=== Section Start ===

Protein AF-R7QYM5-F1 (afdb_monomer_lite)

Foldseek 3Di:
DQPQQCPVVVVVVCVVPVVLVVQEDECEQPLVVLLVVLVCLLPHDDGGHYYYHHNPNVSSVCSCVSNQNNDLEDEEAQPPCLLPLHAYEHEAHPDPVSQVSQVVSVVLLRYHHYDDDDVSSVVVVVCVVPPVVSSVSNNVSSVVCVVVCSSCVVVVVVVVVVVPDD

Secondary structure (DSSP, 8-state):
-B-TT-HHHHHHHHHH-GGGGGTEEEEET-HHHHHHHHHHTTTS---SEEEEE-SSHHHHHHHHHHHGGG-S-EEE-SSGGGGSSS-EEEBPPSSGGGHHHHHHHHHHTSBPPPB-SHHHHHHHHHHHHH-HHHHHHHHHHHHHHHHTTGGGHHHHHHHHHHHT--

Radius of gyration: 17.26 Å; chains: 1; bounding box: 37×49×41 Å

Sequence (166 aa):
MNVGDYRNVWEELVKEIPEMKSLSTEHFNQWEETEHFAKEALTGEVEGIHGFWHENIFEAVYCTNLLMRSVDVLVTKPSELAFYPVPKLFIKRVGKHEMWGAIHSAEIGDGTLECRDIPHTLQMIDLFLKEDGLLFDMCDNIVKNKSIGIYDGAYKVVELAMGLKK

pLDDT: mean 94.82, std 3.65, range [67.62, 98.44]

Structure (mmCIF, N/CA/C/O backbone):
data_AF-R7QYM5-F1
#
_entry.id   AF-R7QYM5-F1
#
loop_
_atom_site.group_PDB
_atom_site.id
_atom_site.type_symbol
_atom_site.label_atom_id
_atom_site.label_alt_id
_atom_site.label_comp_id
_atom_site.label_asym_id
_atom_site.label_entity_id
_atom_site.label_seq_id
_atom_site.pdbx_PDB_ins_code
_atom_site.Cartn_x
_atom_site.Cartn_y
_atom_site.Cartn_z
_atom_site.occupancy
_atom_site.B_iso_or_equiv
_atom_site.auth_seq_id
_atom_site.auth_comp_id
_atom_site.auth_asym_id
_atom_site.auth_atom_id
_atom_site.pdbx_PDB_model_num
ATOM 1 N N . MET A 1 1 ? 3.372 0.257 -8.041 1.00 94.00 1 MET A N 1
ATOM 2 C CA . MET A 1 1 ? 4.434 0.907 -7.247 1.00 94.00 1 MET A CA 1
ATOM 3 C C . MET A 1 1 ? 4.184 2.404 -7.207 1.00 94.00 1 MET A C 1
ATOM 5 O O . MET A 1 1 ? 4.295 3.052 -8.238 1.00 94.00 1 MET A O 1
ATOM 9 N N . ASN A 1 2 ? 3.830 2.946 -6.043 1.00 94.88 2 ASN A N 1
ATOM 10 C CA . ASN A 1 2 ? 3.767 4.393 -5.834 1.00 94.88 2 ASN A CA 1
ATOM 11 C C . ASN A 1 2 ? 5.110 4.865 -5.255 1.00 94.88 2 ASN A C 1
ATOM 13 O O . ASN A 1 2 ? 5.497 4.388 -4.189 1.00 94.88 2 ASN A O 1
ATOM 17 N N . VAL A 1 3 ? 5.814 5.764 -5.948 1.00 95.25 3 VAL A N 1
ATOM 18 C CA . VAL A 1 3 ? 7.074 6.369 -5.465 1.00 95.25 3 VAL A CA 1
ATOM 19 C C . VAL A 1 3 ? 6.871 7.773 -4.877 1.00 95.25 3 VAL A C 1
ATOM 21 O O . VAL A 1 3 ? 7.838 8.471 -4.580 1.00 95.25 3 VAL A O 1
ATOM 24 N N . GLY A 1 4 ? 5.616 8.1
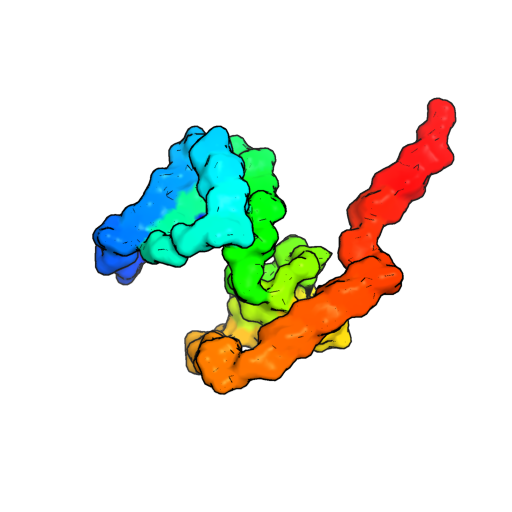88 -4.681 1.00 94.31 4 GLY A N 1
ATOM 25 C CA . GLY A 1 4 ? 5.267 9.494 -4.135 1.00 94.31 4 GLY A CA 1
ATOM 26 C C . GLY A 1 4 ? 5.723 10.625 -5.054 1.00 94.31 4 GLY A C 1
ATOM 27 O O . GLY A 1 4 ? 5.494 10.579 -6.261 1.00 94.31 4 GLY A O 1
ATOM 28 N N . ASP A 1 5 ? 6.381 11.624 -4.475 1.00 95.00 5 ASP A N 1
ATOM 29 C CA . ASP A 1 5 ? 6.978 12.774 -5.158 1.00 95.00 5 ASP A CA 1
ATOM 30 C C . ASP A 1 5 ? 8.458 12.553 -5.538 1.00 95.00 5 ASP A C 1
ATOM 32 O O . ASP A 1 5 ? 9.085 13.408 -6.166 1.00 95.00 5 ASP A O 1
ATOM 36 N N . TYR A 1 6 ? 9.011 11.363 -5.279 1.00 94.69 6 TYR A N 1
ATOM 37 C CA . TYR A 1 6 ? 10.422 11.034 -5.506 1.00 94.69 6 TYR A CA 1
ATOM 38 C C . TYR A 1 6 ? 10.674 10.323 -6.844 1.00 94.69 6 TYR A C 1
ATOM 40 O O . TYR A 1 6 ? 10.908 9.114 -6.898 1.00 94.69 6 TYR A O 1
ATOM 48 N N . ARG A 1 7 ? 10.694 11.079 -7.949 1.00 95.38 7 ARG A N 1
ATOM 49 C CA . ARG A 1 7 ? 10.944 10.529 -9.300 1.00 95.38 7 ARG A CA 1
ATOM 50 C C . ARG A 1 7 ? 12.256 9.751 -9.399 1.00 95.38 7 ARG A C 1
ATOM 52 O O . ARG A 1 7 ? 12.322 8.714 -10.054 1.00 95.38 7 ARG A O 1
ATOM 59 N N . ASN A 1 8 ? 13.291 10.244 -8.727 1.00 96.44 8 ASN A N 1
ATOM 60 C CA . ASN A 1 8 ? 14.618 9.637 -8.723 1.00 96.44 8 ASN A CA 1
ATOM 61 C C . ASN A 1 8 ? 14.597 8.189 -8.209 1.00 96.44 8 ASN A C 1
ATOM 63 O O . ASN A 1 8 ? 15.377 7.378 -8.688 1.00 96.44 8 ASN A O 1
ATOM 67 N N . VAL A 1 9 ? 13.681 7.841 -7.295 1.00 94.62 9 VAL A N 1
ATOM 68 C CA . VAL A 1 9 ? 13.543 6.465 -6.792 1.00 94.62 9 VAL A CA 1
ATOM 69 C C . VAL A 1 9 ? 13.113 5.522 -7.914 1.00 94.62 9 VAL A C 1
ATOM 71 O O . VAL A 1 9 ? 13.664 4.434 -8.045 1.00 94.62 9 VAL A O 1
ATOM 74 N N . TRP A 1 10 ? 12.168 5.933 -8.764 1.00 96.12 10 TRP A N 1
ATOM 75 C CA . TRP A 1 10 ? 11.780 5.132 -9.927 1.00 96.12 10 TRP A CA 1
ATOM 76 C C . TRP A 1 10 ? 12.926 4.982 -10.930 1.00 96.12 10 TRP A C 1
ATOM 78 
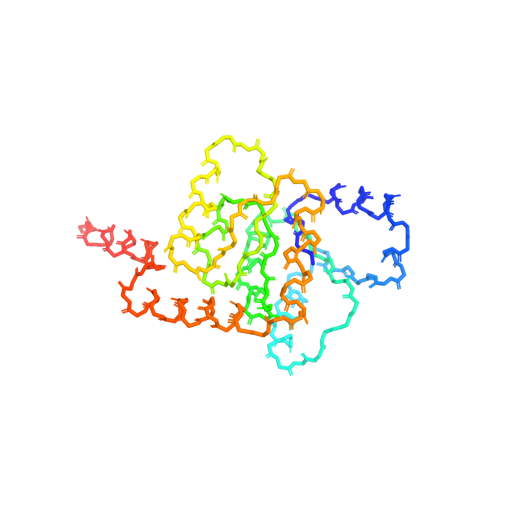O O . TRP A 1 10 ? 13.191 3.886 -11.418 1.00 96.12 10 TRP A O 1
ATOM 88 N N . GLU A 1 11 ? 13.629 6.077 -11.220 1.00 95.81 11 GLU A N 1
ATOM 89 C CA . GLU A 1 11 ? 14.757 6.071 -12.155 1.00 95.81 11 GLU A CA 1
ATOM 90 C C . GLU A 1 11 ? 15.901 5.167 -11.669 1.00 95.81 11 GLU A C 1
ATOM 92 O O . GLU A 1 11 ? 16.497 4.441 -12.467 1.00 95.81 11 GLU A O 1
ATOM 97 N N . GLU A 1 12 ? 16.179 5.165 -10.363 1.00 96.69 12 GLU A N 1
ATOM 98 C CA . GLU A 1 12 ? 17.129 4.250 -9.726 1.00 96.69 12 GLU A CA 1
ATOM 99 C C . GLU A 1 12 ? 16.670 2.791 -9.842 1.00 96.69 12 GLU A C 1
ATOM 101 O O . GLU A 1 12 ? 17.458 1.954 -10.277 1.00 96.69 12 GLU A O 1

=== Section End ===

» **EXERCISE INSTRUCTIONS**:
Beginning with the first line of the listing above, print each line exactly until you have printed the line that contains "ATOM 1 N N .".

» **ANSWER SPACE**:
Protein AF-R7QYM5-F1 (afdb_monomer_lite)

Foldseek 3Di:
DQPQQCPVVVVVVCVVPVVLVVQEDECEQPLVVLLVVLVCLLPHDDGGHYYYHHNPNVSSVCSCVSNQNNDLEDEEAQPPCLLPLHAYEHEAHPDPVSQVSQVVSVVLLRYHHYDDDDVSSVVVVVCVVPPVVSSVSNNVSSVVCVVVCSSCVVVVVVVVVVVPDD

Secondary structure (DSSP, 8-state):
-B-TT-HHHHHHHHHH-GGGGGTEEEEET-HHHHHHHHHHTTTS---SEEEEE-SSHHHHHHHHHHHGGG-S-EEE-SSGGGGSSS-EEEBPPSSGGGHHHHHHHHHHTSBPPPB-SHHHHHHHHHHHHH-HHHHHHHHHHHHHHHHTTGGGHHHHHHHHHHHT--

Radius of gyration: 17.26 Å; chains: 1; bounding box: 37×49×41 Å

Sequence (166 aa):
MNVGDYRNVWEELVKEIPEMKSLSTEHFNQWEETEHFAKEALTGEVEGIHGFWHENIFEAVYCTNLLMRSVDVLVTKPSELAFYPVPKLFIKRVGKHEMWGAIHSAEIGDGTLECRDIPHTLQMIDLFLKEDGLLFDMCDNIVKNKSIGIYDGAYKVVELAMGLKK

pLDDT: mean 94.82, std 3.65, range [67.62, 98.44]

Structure (mmCIF, N/CA/C/O backbone):
data_AF-R7QYM5-F1
#
_entry.id   AF-R7QYM5-F1
#
loop_
_atom_site.group_PDB
_atom_site.id
_atom_site.type_symbol
_atom_site.label_atom_id
_atom_site.label_alt_id
_atom_site.label_comp_id
_atom_site.label_asym_id
_atom_site.label_entity_id
_atom_site.label_seq_id
_atom_site.pdbx_PDB_ins_code
_atom_site.Cartn_x
_atom_site.Cartn_y
_atom_site.Cartn_z
_atom_site.occupancy
_atom_site.B_iso_or_equiv
_atom_site.auth_seq_id
_atom_site.auth_comp_id
_atom_site.auth_asym_id
_atom_site.auth_atom_id
_atom_site.pdbx_PDB_model_num
ATOM 1 N N . MET A 1 1 ? 3.372 0.257 -8.041 1.00 94.00 1 MET A N 1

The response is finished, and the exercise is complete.